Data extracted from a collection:
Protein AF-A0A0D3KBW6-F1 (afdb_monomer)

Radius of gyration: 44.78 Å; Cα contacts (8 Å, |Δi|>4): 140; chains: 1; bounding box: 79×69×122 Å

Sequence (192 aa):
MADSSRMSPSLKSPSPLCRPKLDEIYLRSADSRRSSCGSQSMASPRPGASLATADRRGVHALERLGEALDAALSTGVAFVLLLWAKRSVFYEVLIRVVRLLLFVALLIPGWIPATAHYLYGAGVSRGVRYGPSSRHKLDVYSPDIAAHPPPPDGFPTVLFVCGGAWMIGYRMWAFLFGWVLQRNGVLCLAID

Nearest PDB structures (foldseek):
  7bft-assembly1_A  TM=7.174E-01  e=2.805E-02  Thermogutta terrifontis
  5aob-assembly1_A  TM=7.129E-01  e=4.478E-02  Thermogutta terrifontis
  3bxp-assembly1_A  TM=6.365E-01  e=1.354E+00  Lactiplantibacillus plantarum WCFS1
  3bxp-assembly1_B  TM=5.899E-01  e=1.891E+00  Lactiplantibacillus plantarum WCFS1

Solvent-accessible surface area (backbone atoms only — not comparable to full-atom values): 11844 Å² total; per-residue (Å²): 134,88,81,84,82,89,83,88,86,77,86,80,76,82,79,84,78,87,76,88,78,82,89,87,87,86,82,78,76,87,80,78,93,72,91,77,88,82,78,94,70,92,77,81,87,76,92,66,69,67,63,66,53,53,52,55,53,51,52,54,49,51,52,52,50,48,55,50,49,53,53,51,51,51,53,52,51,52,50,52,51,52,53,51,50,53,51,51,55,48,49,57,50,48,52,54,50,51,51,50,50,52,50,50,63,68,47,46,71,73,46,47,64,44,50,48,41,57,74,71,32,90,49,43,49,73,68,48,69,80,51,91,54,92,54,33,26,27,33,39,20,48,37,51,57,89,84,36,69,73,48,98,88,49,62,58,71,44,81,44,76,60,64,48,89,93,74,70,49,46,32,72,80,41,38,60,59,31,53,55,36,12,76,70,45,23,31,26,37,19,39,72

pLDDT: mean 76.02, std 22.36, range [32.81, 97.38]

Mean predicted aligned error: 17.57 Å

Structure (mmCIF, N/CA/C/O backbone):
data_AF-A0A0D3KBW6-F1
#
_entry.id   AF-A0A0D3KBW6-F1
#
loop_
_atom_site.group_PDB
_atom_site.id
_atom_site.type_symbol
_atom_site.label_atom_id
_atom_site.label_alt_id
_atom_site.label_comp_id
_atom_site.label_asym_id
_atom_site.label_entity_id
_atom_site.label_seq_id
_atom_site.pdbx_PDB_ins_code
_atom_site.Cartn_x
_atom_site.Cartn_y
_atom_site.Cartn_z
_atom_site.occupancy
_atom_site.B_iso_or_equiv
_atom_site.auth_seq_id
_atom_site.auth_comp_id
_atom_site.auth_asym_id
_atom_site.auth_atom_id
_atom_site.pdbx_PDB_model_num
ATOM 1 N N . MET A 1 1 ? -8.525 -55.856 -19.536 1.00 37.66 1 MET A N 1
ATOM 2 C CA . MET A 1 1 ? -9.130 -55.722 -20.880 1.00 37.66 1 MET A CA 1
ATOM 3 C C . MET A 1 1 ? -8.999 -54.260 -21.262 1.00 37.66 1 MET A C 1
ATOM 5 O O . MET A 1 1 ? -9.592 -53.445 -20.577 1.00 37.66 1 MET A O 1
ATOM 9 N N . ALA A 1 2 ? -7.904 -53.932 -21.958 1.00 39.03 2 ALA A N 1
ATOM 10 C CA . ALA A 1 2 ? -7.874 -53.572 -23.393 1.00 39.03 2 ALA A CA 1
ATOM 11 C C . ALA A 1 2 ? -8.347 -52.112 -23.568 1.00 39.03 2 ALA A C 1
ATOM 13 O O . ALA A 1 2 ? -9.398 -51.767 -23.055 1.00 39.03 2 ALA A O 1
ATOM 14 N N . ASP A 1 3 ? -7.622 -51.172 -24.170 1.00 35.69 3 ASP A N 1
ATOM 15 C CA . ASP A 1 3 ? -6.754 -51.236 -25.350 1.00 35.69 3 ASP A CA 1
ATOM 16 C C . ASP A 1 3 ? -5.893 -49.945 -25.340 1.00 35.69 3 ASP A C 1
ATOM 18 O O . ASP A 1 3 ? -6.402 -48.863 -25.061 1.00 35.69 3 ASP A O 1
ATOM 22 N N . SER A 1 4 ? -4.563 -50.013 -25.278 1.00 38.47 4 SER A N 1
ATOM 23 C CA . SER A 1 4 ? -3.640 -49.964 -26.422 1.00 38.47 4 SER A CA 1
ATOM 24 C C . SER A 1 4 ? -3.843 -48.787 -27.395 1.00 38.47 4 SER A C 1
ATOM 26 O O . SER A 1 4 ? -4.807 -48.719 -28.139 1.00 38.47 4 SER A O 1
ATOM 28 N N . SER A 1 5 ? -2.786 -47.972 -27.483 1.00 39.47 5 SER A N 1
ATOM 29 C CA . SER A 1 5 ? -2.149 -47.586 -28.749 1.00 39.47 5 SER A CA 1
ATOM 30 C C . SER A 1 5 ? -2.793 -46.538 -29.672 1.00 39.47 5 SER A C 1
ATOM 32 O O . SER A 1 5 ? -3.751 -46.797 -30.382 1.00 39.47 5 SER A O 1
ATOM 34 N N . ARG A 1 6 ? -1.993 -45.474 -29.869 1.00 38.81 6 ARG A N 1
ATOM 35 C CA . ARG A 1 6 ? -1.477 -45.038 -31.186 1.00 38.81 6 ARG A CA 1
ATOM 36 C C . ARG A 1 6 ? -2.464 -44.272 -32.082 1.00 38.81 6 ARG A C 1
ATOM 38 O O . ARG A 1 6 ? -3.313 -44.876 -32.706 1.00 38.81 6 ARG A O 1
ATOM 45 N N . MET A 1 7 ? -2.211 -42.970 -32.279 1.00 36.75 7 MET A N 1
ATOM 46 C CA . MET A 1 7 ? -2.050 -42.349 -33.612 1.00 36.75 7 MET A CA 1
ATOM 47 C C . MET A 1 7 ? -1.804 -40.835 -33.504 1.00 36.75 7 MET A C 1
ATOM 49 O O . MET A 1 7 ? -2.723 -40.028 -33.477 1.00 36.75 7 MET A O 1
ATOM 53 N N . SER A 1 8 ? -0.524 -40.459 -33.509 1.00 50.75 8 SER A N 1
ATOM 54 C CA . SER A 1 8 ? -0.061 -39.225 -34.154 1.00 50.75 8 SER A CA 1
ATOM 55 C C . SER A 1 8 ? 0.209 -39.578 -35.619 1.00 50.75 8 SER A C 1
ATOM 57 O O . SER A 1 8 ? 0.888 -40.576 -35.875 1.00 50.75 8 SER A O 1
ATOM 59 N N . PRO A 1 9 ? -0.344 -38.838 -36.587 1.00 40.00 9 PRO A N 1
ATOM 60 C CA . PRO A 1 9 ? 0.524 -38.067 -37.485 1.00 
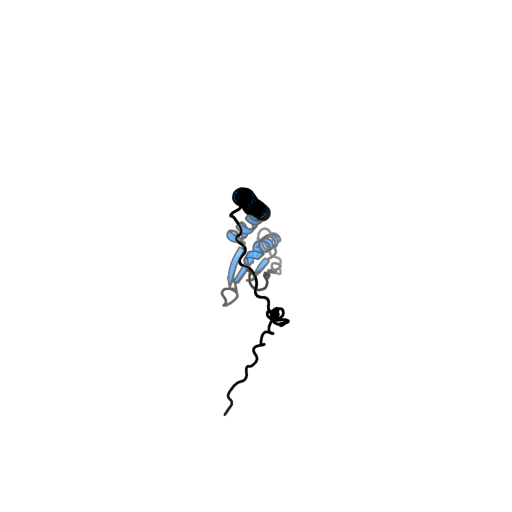40.00 9 PRO A CA 1
ATOM 61 C C . PRO A 1 9 ? -0.156 -36.734 -37.869 1.00 40.00 9 PRO A C 1
ATOM 63 O O . PRO A 1 9 ? -1.369 -36.619 -37.929 1.00 40.00 9 PRO A O 1
ATOM 66 N N . SER A 1 10 ? 0.548 -35.640 -38.112 1.00 36.44 10 SER A N 1
ATOM 67 C CA . SER A 1 10 ? 1.136 -35.420 -39.427 1.00 36.44 10 SER A CA 1
ATOM 68 C C . SER A 1 10 ? 1.941 -34.127 -39.369 1.00 36.44 10 SER A C 1
ATOM 70 O O . SER A 1 10 ? 1.389 -33.030 -39.271 1.00 36.44 10 SER A O 1
ATOM 72 N N . LEU A 1 11 ? 3.262 -34.270 -39.431 1.00 38.62 11 LEU A N 1
ATOM 73 C CA . LEU A 1 11 ? 4.182 -33.183 -39.729 1.00 38.62 11 LEU A CA 1
ATOM 74 C C . LEU A 1 11 ? 3.805 -32.592 -41.089 1.00 38.62 11 LEU A C 1
ATOM 76 O O . LEU A 1 11 ? 3.811 -33.275 -42.111 1.00 38.62 11 LEU A O 1
ATOM 80 N N . LYS A 1 12 ? 3.439 -31.313 -41.081 1.00 34.62 12 LYS A N 1
ATOM 81 C CA . LYS A 1 12 ? 3.165 -30.527 -42.278 1.00 34.62 12 LYS A CA 1
ATOM 82 C C . LYS A 1 12 ? 4.494 -30.327 -43.010 1.00 34.62 12 LYS A C 1
ATOM 84 O O . LYS A 1 12 ? 5.370 -29.614 -42.528 1.00 34.62 12 LYS A O 1
ATOM 89 N N . SER A 1 13 ? 4.655 -31.015 -44.136 1.00 44.34 13 SER A N 1
ATOM 90 C CA . SER A 1 13 ? 5.803 -30.889 -45.033 1.00 44.34 13 SER A CA 1
ATOM 91 C C . SER A 1 13 ? 5.931 -29.449 -45.548 1.00 44.34 13 SER A C 1
ATOM 93 O O . SER A 1 13 ? 4.924 -28.889 -45.994 1.00 44.34 13 SER A O 1
ATOM 95 N N . PRO A 1 14 ? 7.129 -28.844 -45.545 1.00 43.28 14 PRO A N 1
ATOM 96 C CA . PRO A 1 14 ? 7.344 -27.560 -46.190 1.00 43.28 14 PRO A CA 1
ATOM 97 C C . PRO A 1 14 ? 7.354 -27.721 -47.715 1.00 43.28 14 PRO A C 1
ATOM 99 O O . PRO A 1 14 ? 8.036 -28.582 -48.271 1.00 43.28 14 PRO A O 1
ATOM 102 N N . SER A 1 15 ? 6.584 -26.869 -48.383 1.00 45.59 15 SER A N 1
ATOM 103 C CA . SER A 1 15 ? 6.562 -26.695 -49.833 1.00 45.59 15 SER A CA 1
ATOM 104 C C . SER A 1 15 ? 7.962 -26.348 -50.369 1.00 45.59 15 SER A C 1
ATOM 106 O O . SER A 1 15 ? 8.648 -25.522 -49.759 1.00 45.59 15 SER A O 1
ATOM 108 N N . PRO A 1 16 ? 8.403 -26.909 -51.508 1.00 44.94 16 PRO A N 1
ATOM 109 C CA . PRO A 1 16 ? 9.695 -26.570 -52.087 1.00 44.94 16 PRO A CA 1
ATOM 110 C C . PRO A 1 16 ? 9.647 -25.186 -52.747 1.00 44.94 16 PRO A C 1
ATOM 112 O O . PRO A 1 16 ? 8.908 -24.948 -53.703 1.00 44.94 16 PRO A O 1
ATOM 115 N N . LEU A 1 17 ? 10.459 -24.270 -52.221 1.00 45.09 17 LEU A N 1
ATOM 116 C CA . LEU A 1 17 ? 10.743 -22.971 -52.819 1.00 45.09 17 LEU A CA 1
ATOM 117 C C . LEU A 1 17 ? 11.433 -23.146 -54.180 1.00 45.09 17 LEU A C 1
ATOM 119 O O . LEU A 1 17 ? 12.416 -23.873 -54.331 1.00 45.09 17 LEU A O 1
ATOM 123 N N . CYS A 1 18 ? 10.866 -22.437 -55.149 1.00 37.91 18 CYS A N 1
ATOM 124 C CA . CYS A 1 18 ? 11.281 -22.275 -56.532 1.00 37.91 18 CYS A CA 1
ATOM 125 C C . CYS A 1 18 ? 12.780 -21.929 -56.646 1.00 37.91 18 CYS A C 1
ATOM 127 O O . CYS A 1 18 ? 13.227 -20.901 -56.138 1.00 37.91 18 CYS A O 1
ATOM 129 N N . ARG A 1 19 ? 13.557 -22.786 -57.322 1.00 43.22 19 ARG A N 1
ATOM 130 C CA . ARG A 1 19 ? 14.929 -22.494 -57.766 1.00 43.22 19 ARG A CA 1
ATOM 131 C C . ARG A 1 19 ? 14.882 -21.895 -59.179 1.00 43.22 19 ARG A C 1
ATOM 133 O O . ARG A 1 19 ? 14.257 -22.507 -60.046 1.00 43.22 19 ARG A O 1
ATOM 140 N N . PRO A 1 20 ? 15.569 -20.780 -59.469 1.00 42.50 20 PRO A N 1
ATOM 141 C CA . PRO A 1 20 ? 15.756 -20.343 -60.844 1.00 42.50 20 PRO A CA 1
ATOM 142 C C . PRO A 1 20 ? 16.792 -21.222 -61.568 1.00 42.50 20 PRO A C 1
ATOM 144 O O . PRO A 1 20 ? 17.984 -21.196 -61.275 1.00 42.50 20 PRO A O 1
ATOM 147 N N . LYS A 1 21 ? 16.251 -22.035 -62.480 1.00 39.62 21 LYS A N 1
ATOM 148 C CA . LYS A 1 21 ? 16.764 -22.550 -63.764 1.00 39.62 21 LYS A CA 1
ATOM 149 C C . LYS A 1 21 ? 18.181 -22.087 -64.183 1.00 39.62 21 LYS A C 1
ATOM 151 O O . LYS A 1 21 ? 18.354 -21.016 -64.757 1.00 39.62 21 LYS A O 1
ATOM 156 N N . LEU A 1 22 ? 19.176 -22.951 -63.965 1.00 48.69 22 LEU A N 1
ATOM 157 C CA . LEU A 1 22 ? 20.253 -23.165 -64.941 1.00 48.69 22 LEU A CA 1
ATOM 158 C C . LEU A 1 22 ? 19.654 -23.964 -66.123 1.00 48.69 22 LEU A C 1
ATOM 160 O O . LEU A 1 22 ? 18.663 -24.656 -65.916 1.00 48.69 22 LEU A O 1
ATOM 164 N N . ASP A 1 23 ? 20.255 -23.881 -67.316 1.00 38.66 23 ASP A N 1
ATOM 165 C CA . ASP A 1 23 ? 20.050 -24.784 -68.479 1.00 38.66 23 ASP A CA 1
ATOM 166 C C . ASP A 1 23 ? 19.274 -24.257 -69.704 1.00 38.66 23 ASP A C 1
ATOM 168 O O . ASP A 1 23 ? 18.605 -25.032 -70.382 1.00 38.66 23 ASP A O 1
ATOM 172 N N . GLU A 1 24 ? 19.401 -22.979 -70.089 1.00 45.62 24 GLU A N 1
ATOM 173 C CA . GLU A 1 24 ? 18.785 -22.533 -71.359 1.00 45.62 24 GLU A CA 1
ATOM 174 C C . GLU A 1 24 ? 19.642 -21.642 -72.269 1.00 45.62 24 GLU A C 1
ATOM 176 O O . GLU A 1 24 ? 19.108 -20.842 -73.025 1.00 45.62 24 GLU A O 1
ATOM 181 N N . ILE A 1 25 ? 20.972 -21.800 -72.276 1.00 38.53 25 ILE A N 1
ATOM 182 C CA . ILE A 1 25 ? 21.808 -21.290 -73.389 1.00 38.53 25 ILE A CA 1
ATOM 183 C C . ILE A 1 25 ? 22.949 -22.273 -73.715 1.00 38.53 25 ILE A C 1
ATOM 185 O O . ILE A 1 25 ? 24.098 -21.881 -73.882 1.00 38.53 25 ILE A O 1
ATOM 189 N N . TYR A 1 26 ? 22.657 -23.579 -73.769 1.00 42.50 26 TYR A N 1
ATOM 190 C CA . TYR A 1 26 ? 23.640 -24.597 -74.183 1.00 42.50 26 TYR A CA 1
ATOM 191 C C . TYR A 1 26 ? 23.290 -25.356 -75.466 1.00 42.50 26 TYR A C 1
ATOM 193 O O . TYR A 1 26 ? 24.053 -26.225 -75.868 1.00 42.50 26 TYR A O 1
ATOM 201 N N . LEU A 1 27 ? 22.193 -25.044 -76.164 1.00 44.78 27 LEU A N 1
ATOM 202 C CA . LEU A 1 27 ? 21.838 -25.778 -77.386 1.00 44.78 27 LEU A CA 1
ATOM 203 C C . LEU A 1 27 ? 21.280 -24.874 -78.486 1.00 44.78 27 LEU A C 1
ATOM 205 O O . LEU A 1 27 ? 20.084 -24.826 -78.755 1.00 44.78 27 LEU A O 1
ATOM 209 N N . ARG A 1 28 ? 22.192 -24.219 -79.202 1.00 35.28 28 ARG A N 1
ATOM 210 C CA . ARG A 1 28 ? 22.023 -23.968 -80.638 1.00 35.28 28 ARG A CA 1
ATOM 211 C C . ARG A 1 28 ? 23.406 -24.086 -81.274 1.00 35.28 28 ARG A C 1
ATOM 213 O O . ARG A 1 28 ? 24.180 -23.141 -81.306 1.00 35.28 28 ARG A O 1
ATOM 220 N N . SER A 1 29 ? 23.855 -25.323 -81.479 1.00 39.09 29 SER A N 1
ATOM 221 C CA . SER A 1 29 ? 23.709 -25.992 -82.779 1.00 39.09 29 SER A CA 1
ATOM 222 C C . SER A 1 29 ? 24.275 -25.082 -83.866 1.00 39.09 29 SER A C 1
ATOM 224 O O . SER A 1 29 ? 23.631 -24.130 -84.287 1.00 39.09 29 SER A O 1
ATOM 226 N N . ALA A 1 30 ? 25.554 -25.245 -84.177 1.00 46.31 30 ALA A N 1
ATOM 227 C CA . ALA A 1 30 ? 25.949 -26.174 -85.230 1.00 46.31 30 ALA A CA 1
ATOM 228 C C . ALA A 1 30 ? 25.335 -25.738 -86.558 1.00 46.31 30 ALA A C 1
ATOM 230 O O . ALA A 1 30 ? 24.245 -26.170 -86.918 1.00 46.31 30 ALA A O 1
ATOM 231 N N . ASP A 1 31 ? 26.075 -24.902 -87.278 1.00 40.66 31 ASP A N 1
ATOM 232 C CA . ASP A 1 31 ? 26.008 -24.922 -88.723 1.00 40.66 31 ASP A CA 1
ATOM 233 C C . ASP A 1 31 ? 27.369 -24.564 -89.328 1.00 40.66 31 ASP A C 1
ATOM 235 O O . ASP A 1 31 ? 28.088 -23.686 -88.855 1.00 40.66 31 ASP A O 1
ATOM 239 N N . SER A 1 32 ? 27.686 -25.293 -90.389 1.00 39.19 32 SER A N 1
ATOM 240 C CA . SER A 1 32 ? 28.703 -24.995 -91.388 1.00 39.19 32 SER A CA 1
ATOM 241 C C . SER A 1 32 ? 30.175 -25.078 -90.985 1.00 39.19 32 SER A C 1
ATOM 243 O O . SER A 1 32 ? 30.928 -24.108 -90.916 1.00 39.19 32 SER A O 1
ATOM 245 N N . ARG A 1 33 ? 30.632 -26.336 -90.970 1.00 37.59 33 ARG A N 1
ATOM 246 C CA . ARG A 1 33 ? 31.883 -26.715 -91.641 1.00 37.59 33 ARG A CA 1
ATOM 247 C C . ARG A 1 33 ? 31.900 -26.124 -93.056 1.00 37.59 33 ARG A C 1
ATOM 249 O O . ARG A 1 33 ? 31.179 -26.605 -93.928 1.00 37.59 33 ARG A O 1
ATOM 256 N N . ARG A 1 34 ? 32.780 -25.158 -93.314 1.00 35.44 34 ARG A N 1
ATOM 257 C CA . ARG A 1 34 ? 33.289 -24.908 -94.663 1.00 35.44 34 ARG A CA 1
ATOM 258 C C . ARG A 1 34 ? 34.799 -24.755 -94.614 1.00 35.44 34 ARG A C 1
ATOM 260 O O . ARG A 1 34 ? 35.347 -23.958 -93.864 1.00 35.44 34 ARG A O 1
ATOM 267 N N . SER A 1 35 ? 35.436 -25.602 -95.405 1.00 38.19 35 SER A N 1
ATOM 268 C CA . SER A 1 35 ? 36.855 -25.612 -95.709 1.00 38.19 35 SER A CA 1
ATOM 269 C C . SER A 1 35 ? 37.364 -24.240 -96.141 1.00 38.19 35 SER A C 1
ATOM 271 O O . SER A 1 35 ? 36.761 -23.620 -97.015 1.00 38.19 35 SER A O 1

**Brief**
Look above for the line with "ATOM 59 N N", then print it and each line after it down to and including the line with "ATOM 99 O O". Leave out the pictures and keep the wording exact.

**Task output**
ATOM 59 N N . PRO A 1 9 ? -0.344 -38.838 -36.587 1.00 40.00 9 PRO A N 1
ATOM 60 C CA . PRO A 1 9 ? 0.524 -38.067 -37.485 1.00 
40.00 9 PRO A CA 1
ATOM 61 C C . PRO A 1 9 ? -0.156 -36.734 -37.869 1.00 40.00 9 PRO A C 1
ATOM 63 O O . PRO A 1 9 ? -1.369 -36.619 -37.929 1.00 40.00 9 PRO A O 1
ATOM 66 N N . SER A 1 10 ? 0.548 -35.640 -38.112 1.00 36.44 10 SER A N 1
ATOM 67 C CA . SER A 1 10 ? 1.136 -35.420 -39.427 1.00 36.44 10 SER A CA 1
ATOM 68 C C . SER A 1 10 ? 1.941 -34.127 -39.369 1.00 36.44 10 SER A C 1
ATOM 70 O O . SER A 1 10 ? 1.389 -33.030 -39.271 1.00 36.44 10 SER A O 1
ATOM 72 N N . LEU A 1 11 ? 3.262 -34.270 -39.431 1.00 38.62 11 LEU A N 1
ATOM 73 C CA . LEU A 1 11 ? 4.182 -33.183 -39.729 1.00 38.62 11 LEU A CA 1
ATOM 74 C C . LEU A 1 11 ? 3.805 -32.592 -41.089 1.00 38.62 11 LEU A C 1
ATOM 76 O O . LEU A 1 11 ? 3.811 -33.275 -42.111 1.00 38.62 11 LEU A O 1
ATOM 80 N N . LYS A 1 12 ? 3.439 -31.313 -41.081 1.00 34.62 12 LYS A N 1
ATOM 81 C CA . LYS A 1 12 ? 3.165 -30.527 -42.278 1.00 34.62 12 LYS A CA 1
ATOM 82 C C . LYS A 1 12 ? 4.494 -30.327 -43.010 1.00 34.62 12 LYS A C 1
ATOM 84 O O . LYS A 1 12 ? 5.370 -29.614 -42.528 1.00 34.62 12 LYS A O 1
ATOM 89 N N . SER A 1 13 ? 4.655 -31.015 -44.136 1.00 44.34 13 SER A N 1
ATOM 90 C CA . SER A 1 13 ? 5.803 -30.889 -45.033 1.00 44.34 13 SER A CA 1
ATOM 91 C C . SER A 1 13 ? 5.931 -29.449 -45.548 1.00 44.34 13 SER A C 1
ATOM 93 O O . SER A 1 13 ? 4.924 -28.889 -45.994 1.00 44.34 13 SER A O 1
ATOM 95 N N . PRO A 1 14 ? 7.129 -28.844 -45.545 1.00 43.28 14 PRO A N 1
ATOM 96 C CA . PRO A 1 14 ? 7.344 -27.560 -46.190 1.00 43.28 14 PRO A CA 1
ATOM 97 C C . PRO A 1 14 ? 7.354 -27.721 -47.715 1.00 43.28 14 PRO A C 1
ATOM 99 O O . PRO A 1 14 ? 8.036 -28.582 -48.271 1.00 43.28 14 PRO A O 1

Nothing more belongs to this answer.